Carlisle begins a bloody prophecy (4.1.133-139) #KingedUnKinged

CARLISLE       I speak to subjects and a subject speaks,

Stirred up by God thus boldly for his king.

My lord of Hereford here, whom you call king,

Is a foul traitor to proud Hereford’s king

And if you crown him, let me prophesy

The blood of English shall manure the ground

And future ages groan for this foul act.       (4.1.133-139)

 

And now Carlisle is really winding up to the climax of his speech (one more movement to go). He repeats the terms of the earlier part of his argument—I speak to subjects and a subject speaks—no one present is in a position to pass judgement on the king; they are all subjects, including Carlisle himself. But he has been stirred up by God thus boldly for his king, divinely inspired not only to speak on behalf of Richard, but to remind the assembled nobles that what they are doing is not only wrong, but illegal and, in effect, impossible. And Bolingbroke is every bit as much one of Richard’s subjects as the rest of them: my lord of Hereford here, whom you call king, is a foul traitor to proud Hereford’s king, in his assertion that he can now ascend the regal throne. Nothing Bolingbroke says or does will stop Richard being king either.

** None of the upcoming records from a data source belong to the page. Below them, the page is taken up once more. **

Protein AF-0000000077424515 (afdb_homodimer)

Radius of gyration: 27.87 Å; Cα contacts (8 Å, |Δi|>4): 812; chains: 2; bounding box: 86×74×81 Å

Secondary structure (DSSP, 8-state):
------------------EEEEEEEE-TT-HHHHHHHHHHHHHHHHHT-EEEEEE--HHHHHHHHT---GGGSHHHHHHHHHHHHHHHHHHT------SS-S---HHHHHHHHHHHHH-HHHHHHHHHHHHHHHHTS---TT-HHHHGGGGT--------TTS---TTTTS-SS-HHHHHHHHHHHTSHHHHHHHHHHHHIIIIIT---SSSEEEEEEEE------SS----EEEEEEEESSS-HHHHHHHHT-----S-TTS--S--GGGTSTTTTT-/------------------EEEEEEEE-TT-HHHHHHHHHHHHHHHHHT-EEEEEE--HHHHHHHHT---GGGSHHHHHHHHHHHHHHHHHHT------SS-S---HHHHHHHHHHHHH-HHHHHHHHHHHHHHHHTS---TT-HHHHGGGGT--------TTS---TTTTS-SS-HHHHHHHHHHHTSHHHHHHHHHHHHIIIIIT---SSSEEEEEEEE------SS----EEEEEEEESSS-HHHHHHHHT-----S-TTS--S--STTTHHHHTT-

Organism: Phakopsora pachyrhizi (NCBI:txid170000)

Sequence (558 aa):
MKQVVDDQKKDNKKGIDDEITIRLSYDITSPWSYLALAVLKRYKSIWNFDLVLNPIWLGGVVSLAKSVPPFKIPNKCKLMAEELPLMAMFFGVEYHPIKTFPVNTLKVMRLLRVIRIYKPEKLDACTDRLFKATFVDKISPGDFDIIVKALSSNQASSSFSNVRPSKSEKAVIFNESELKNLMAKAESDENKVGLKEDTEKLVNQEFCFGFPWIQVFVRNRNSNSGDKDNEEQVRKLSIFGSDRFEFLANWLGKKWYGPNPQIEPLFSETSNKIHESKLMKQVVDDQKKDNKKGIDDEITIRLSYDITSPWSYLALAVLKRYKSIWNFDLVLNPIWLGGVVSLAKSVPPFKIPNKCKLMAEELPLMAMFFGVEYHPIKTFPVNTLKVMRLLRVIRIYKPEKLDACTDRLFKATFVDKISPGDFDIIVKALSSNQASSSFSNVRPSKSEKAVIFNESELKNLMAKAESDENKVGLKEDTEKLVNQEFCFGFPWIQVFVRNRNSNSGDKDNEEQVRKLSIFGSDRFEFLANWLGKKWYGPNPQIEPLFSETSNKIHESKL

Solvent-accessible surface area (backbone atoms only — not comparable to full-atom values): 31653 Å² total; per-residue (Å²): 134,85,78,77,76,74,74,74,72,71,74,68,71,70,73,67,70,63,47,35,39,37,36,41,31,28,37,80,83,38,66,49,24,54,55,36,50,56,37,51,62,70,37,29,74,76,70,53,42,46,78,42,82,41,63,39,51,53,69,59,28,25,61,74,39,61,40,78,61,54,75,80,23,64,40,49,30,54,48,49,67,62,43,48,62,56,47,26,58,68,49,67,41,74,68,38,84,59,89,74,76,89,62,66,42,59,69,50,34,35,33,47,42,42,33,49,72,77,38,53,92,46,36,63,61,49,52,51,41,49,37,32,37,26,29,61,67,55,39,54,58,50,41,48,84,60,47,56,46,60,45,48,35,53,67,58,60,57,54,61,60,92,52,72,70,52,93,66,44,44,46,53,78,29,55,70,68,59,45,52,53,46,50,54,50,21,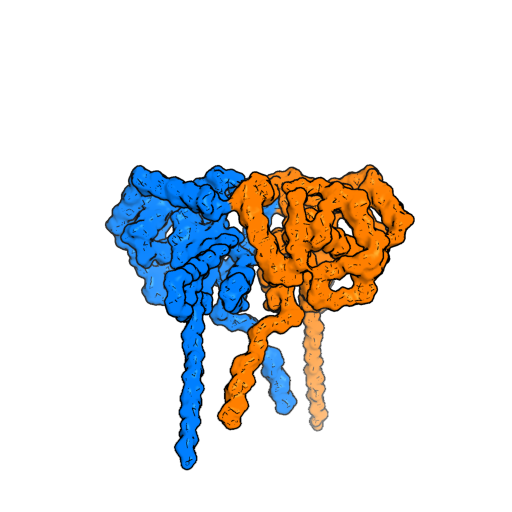70,31,68,67,43,51,51,46,52,51,51,54,37,47,45,42,30,75,74,65,39,39,46,62,64,17,31,37,38,37,41,37,38,39,55,70,72,71,76,88,65,86,78,68,72,70,50,73,49,76,47,78,45,78,53,64,54,53,61,62,58,50,22,55,75,70,73,44,86,69,69,64,62,49,63,86,54,70,69,77,79,64,69,68,73,64,64,65,64,58,70,79,104,135,84,78,75,74,73,72,73,71,71,75,69,71,69,71,66,68,62,48,36,38,37,36,42,30,30,38,80,83,37,66,49,23,53,54,35,50,55,37,51,62,70,37,29,74,77,70,53,43,48,77,42,83,41,63,39,51,53,70,59,29,26,60,75,40,61,42,78,61,54,74,79,24,63,41,49,30,54,48,48,66,62,42,49,61,57,48,27,56,66,49,64,40,73,68,38,84,59,90,73,77,88,61,65,41,61,70,51,34,35,32,48,41,43,33,49,73,77,38,50,91,47,35,65,61,50,52,51,40,48,38,30,36,27,30,61,68,53,38,55,58,50,42,49,86,60,48,57,45,58,43,47,35,53,68,55,58,57,52,62,59,91,53,72,70,52,89,66,44,43,46,53,75,29,55,70,70,59,44,52,53,46,50,53,51,22,70,31,69,66,43,50,52,46,53,52,49,54,38,47,46,41,30,76,72,65,40,38,48,63,63,17,30,37,38,38,39,37,39,39,55,71,74,71,77,86,64,86,77,67,70,70,49,72,49,74,48,77,42,79,55,64,55,53,60,61,57,50,23,54,75,6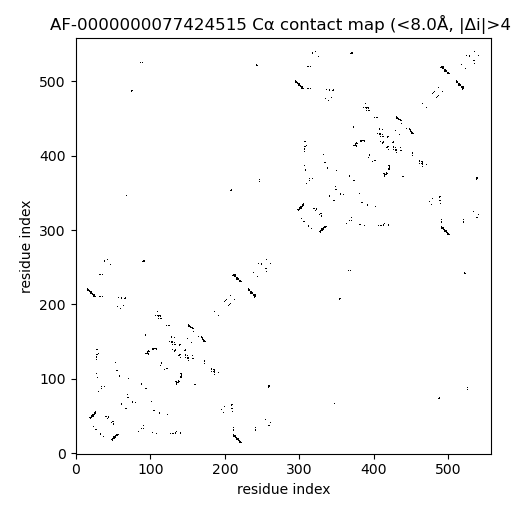9,73,43,86,69,69,64,61,50,63,85,55,70,66,82,80,61,69,70,74,62,64,64,62,57,69,76,104

Foldseek 3Di:
DPPPPPPPPPCVVVPQDKAKEKEWEDELQDLLSVLQVLLCVLCCVVLVYHYHYHYAFFVLLQVVLVHDDQVNPPVSVVVCVVCSVVVCVQLQFQFDDAPDPPAGLLLVSLLLLLCCVPPVVLSVLLSQQLSLCCTPVNHDSNVVVPSLVSQQALPLSNRSPPPPSDVPSSDRSDHPVRSVVSSVSSPDPVSVVVSSVSSCCCCVVVVDNGPRKMKMWIWGQPPDDPDDCSPTDIDMDIDHTNPCVCVVCVVSVHDDCGSNNVPPPPPDPVVPVVPPPVD/DPPPPPPPPPCPVVPQDKAKEKEWEDELQDLLSVLQVLLCVLCCVVLVYHYHYHYAFFVLLQVVLVHDDQVNPPVSVVVCVVCSVVVCVQLQFQFDDAPDPPAGLLLVSLLLLLCCVPPVVLSVLLSQQLSLCCTPVNDDSNVVVPSLVSQQALPLSNRSPPPPSDPCSSDRSDHPVRSVVSSVSSPDPVSVVVSSVSSCCCCVVVVDNGPRKMKMWIWGQPPDDPDPCSPTDIDMDIDHTNPCVCVVCVVSVHDDCGSNNVPPPVPDDPVPVVPPPVD

pLDDT: mean 82.66, std 23.81, range [23.33, 98.94]

InterPro domains:
  IPR001853 DSBA-like thioredoxin domain [PF01323] (21-154)
  IPR036249 Thioredoxin-like superfamily [SSF52833] (20-255)
  IPR051924 Glutathione S-transferase Kappa/NadH [PTHR42943] (20-260)

Structure (mmCIF, N/CA/C/O backbone):
data_AF-0000000077424515-model_v1
#
loop_
_entity.id
_entity.type
_entity.pdbx_description
1 polymer 'Thioredoxin-like protein'
#
loop_
_atom_site.group_PDB
_atom_site.id
_atom_site.type_symbol
_atom_site.label_atom_id
_atom_site.label_alt_id
_atom_site.label_comp_id
_atom_site.label_asym_id
_atom_site.label_entity_id
_atom_site.label_seq_id
_atom_site.pdbx_PDB_ins_code
_atom_site.Cartn_x
_atom_site.Cartn_y
_atom_site.Cartn_z
_atom_site.occupancy
_atom_site.B_iso_or_equiv
_atom_site.auth_seq_id
_atom_site.auth_comp_id
_atom_site.auth_asym_id
_atom_site.auth_atom_id
_atom_site.pdbx_PDB_model_num
ATOM 1 N N . MET A 1 1 ? 25.891 -40.406 52.875 1 25.75 1 MET A N 1
ATOM 2 C CA . MET A 1 1 ? 24.891 -39.469 52.438 1 25.75 1 MET A CA 1
ATOM 3 C C . MET A 1 1 ? 24.984 -39.25 50.906 1 25.75 1 MET A C 1
ATOM 5 O O . MET A 1 1 ? 25.984 -38.719 50.438 1 25.75 1 MET A O 1
ATOM 9 N N . LYS A 1 2 ? 24.391 -40.219 50.125 1 31.31 2 LYS A N 1
ATOM 10 C CA . LYS A 1 2 ? 24.281 -40.312 48.688 1 31.31 2 LYS A CA 1
ATOM 11 C C . LYS A 1 2 ? 23.625 -39.062 48.094 1 31.31 2 LYS A C 1
ATOM 13 O O . LYS A 1 2 ? 22.516 -38.688 48.5 1 31.31 2 LYS A O 1
ATOM 18 N N . GLN A 1 3 ? 24.359 -38.062 47.656 1 31.03 3 GLN A N 1
ATOM 19 C CA . GLN A 1 3 ? 23.953 -36.844 46.969 1 31.03 3 GLN A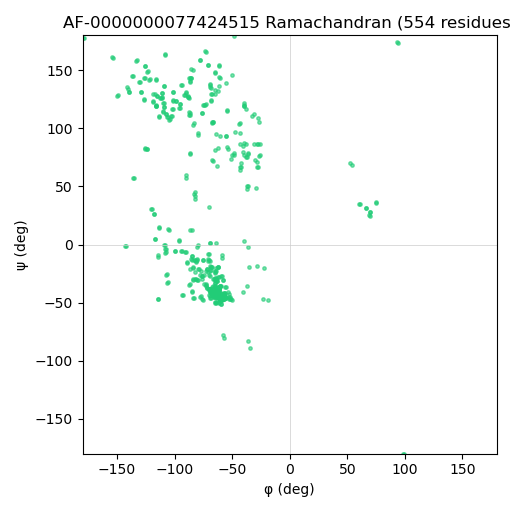 CA 1
ATOM 20 C C . GLN A 1 3 ? 23.125 -37.156 45.719 1 31.03 3 GLN A C 1
ATOM 22 O O . GLN A 1 3 ? 23.594 -37.812 44.781 1 31.03 3 GLN A O 1
ATOM 27 N N . VAL A 1 4 ? 21.781 -37.375 45.844 1 33.38 4 VAL A N 1
ATOM 28 C CA . VAL A 1 4 ? 20.812 -37.438 44.781 1 33.38 4 VAL A CA 1
ATOM 29 C C . VAL A 1 4 ? 20.969 -36.25 43.844 1 33.38 4 VAL A C 1
ATOM 31 O O . VAL A 1 4 ? 20.766 -35.094 44.219 1 33.38 4 VAL A O 1
ATOM 34 N N . VAL A 1 5 ? 21.969 -36.281 42.969 1 32.72 5 VAL A N 1
ATOM 35 C CA . VAL A 1 5 ? 22.031 -35.344 41.844 1 32.72 5 VAL A CA 1
ATOM 36 C C . VAL A 1 5 ? 20.703 -35.344 41.094 1 32.72 5 VAL A C 1
ATOM 38 O O . VAL A 1 5 ? 20.312 -36.344 40.5 1 32.72 5 VAL A O 1
ATOM 41 N N . ASP A 1 6 ? 19.656 -34.656 41.656 1 32.06 6 ASP A N 1
ATOM 42 C CA . ASP A 1 6 ? 18.438 -34.375 40.938 1 32.06 6 ASP A CA 1
ATOM 43 C C . ASP A 1 6 ? 18.75 -33.906 39.5 1 32.06 6 ASP A C 1
ATOM 45 O O . ASP A 1 6 ? 19.438 -32.906 39.312 1 32.06 6 ASP A O 1
ATOM 49 N N . ASP A 1 7 ? 18.906 -34.844 38.594 1 32.84 7 ASP A N 1
ATOM 50 C CA . ASP A 1 7 ? 18.859 -34.625 37.156 1 32.84 7 ASP A CA 1
ATOM 51 C C . ASP A 1 7 ? 17.719 -33.688 36.781 1 32.84 7 ASP A C 1
ATOM 53 O O . ASP A 1 7 ? 16.547 -34.031 36.906 1 32.84 7 ASP A O 1
ATOM 57 N N . GLN A 1 8 ? 17.781 -32.406 37.188 1 30 8 GLN A N 1
ATOM 58 C CA . GLN A 1 8 ? 16.844 -31.469 36.594 1 30 8 GLN A CA 1
ATOM 59 C C . GLN A 1 8 ? 16.672 -31.734 35.094 1 30 8 GLN A C 1
ATOM 61 O O . GLN A 1 8 ? 17.609 -31.578 34.312 1 30 8 GLN A O 1
ATOM 66 N N . LYS A 1 9 ? 15.883 -32.719 34.688 1 29.16 9 LYS A N 1
ATOM 67 C CA . LYS A 1 9 ? 15.344 -32.812 33.344 1 29.16 9 LYS A CA 1
ATOM 68 C C . LYS A 1 9 ? 14.969 -31.453 32.812 1 29.16 9 LYS A C 1
ATOM 70 O O . LYS A 1 9 ? 14.055 -30.797 33.312 1 29.16 9 LYS A O 1
ATOM 75 N N . LYS A 1 10 ? 15.977 -30.703 32.438 1 30.3 10 LYS A N 1
ATOM 76 C CA . LYS A 1 10 ? 15.656 -29.578 31.562 1 30.3 10 LYS A CA 1
ATOM 77 C C . LYS A 1 10 ? 14.547 -29.953 30.578 1 30.3 10 LYS A C 1
ATOM 79 O O . LYS A 1 10 ? 14.695 -30.891 29.797 1 30.3 10 LYS A O 1
ATOM 84 N N . ASP A 1 11 ? 13.242 -29.969 31.047 1 31.78 11 ASP A N 1
ATOM 85 C CA . ASP A 1 11 ? 12.125 -29.969 30.094 1 31.78 11 ASP A CA 1
ATOM 86 C C . ASP A 1 11 ? 12.508 -29.281 28.797 1 31.78 11 ASP A C 1
ATOM 88 O O . ASP A 1 11 ? 12.734 -28.062 28.766 1 31.78 11 ASP A O 1
ATOM 92 N N . ASN A 1 12 ? 13.391 -29.844 28.094 1 33.53 12 ASN A N 1
ATOM 93 C CA . ASN A 1 12 ? 13.539 -29.438 26.703 1 33.53 12 ASN A CA 1
ATOM 94 C C . ASN A 1 12 ? 12.195 -29.125 26.062 1 33.53 12 ASN A C 1
ATOM 96 O O . ASN A 1 12 ? 11.508 -30.016 25.578 1 33.53 12 ASN A O 1
ATOM 100 N N . LYS A 1 13 ? 11.297 -28.312 26.734 1 34.69 13 LYS A N 1
ATOM 101 C CA . LYS A 1 13 ? 10.156 -27.859 25.938 1 34.69 13 LYS A CA 1
ATOM 102 C C . LYS A 1 13 ? 10.523 -27.734 24.469 1 34.69 13 LYS A C 1
ATOM 104 O O . LYS A 1 13 ? 11.367 -26.906 24.109 1 34.69 13 LYS A O 1
ATOM 109 N N . LYS A 1 14 ? 10.672 -28.766 23.844 1 38.19 14 LYS A N 1
ATOM 110 C CA . LYS A 1 14 ? 10.727 -28.844 22.391 1 38.19 14 LYS A CA 1
ATOM 111 C C . LYS A 1 14 ? 9.953 -27.688 21.75 1 38.19 14 LYS A C 1
ATOM 113 O O . LYS A 1 14 ? 8.758 -27.531 21.984 1 38.19 14 LYS A O 1
ATOM 118 N N . GLY A 1 15 ? 10.383 -26.5 21.688 1 44.09 15 GLY A N 1
ATOM 119 C CA . GLY A 1 15 ? 9.805 -25.297 21.109 1 44.09 15 GLY A CA 1
ATOM 120 C C . GLY A 1 15 ? 8.836 -25.578 19.984 1 44.09 15 GLY A C 1
ATOM 121 O O . GLY A 1 15 ? 9.148 -26.344 19.062 1 44.09 15 GLY A O 1
ATOM 122 N N . ILE A 1 16 ? 7.539 -25.828 20.172 1 50.69 16 ILE A N 1
ATOM 123 C CA . ILE A 1 16 ? 6.426 -26.016 19.25 1 50.69 16 ILE A CA 1
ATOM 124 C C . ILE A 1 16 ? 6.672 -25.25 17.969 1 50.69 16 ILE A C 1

Carlisle shifts, now, from admonition to prophecy, and in effect, to a curse. If you crown Bolingbroke, let me prophesy, there will be war, civil war, the like of which has never been seen; you will be cursed and lamented by your descendants. The blood of English shall manure the ground and future ages groan for this foul act. The future ages, as the audience would well know, were those of the Wars of the Roses, seen in the plays of the first tetralogy, as well as the rebellions of the reign of Henry IV himself. The desecrated ground, or garden, that Carlisle pictures being manured with blood has already been imagined by John of Gaunt, and by Richard himself. What Carlisle is imagining is a second Fall, a catastrophe of cosmic proportions.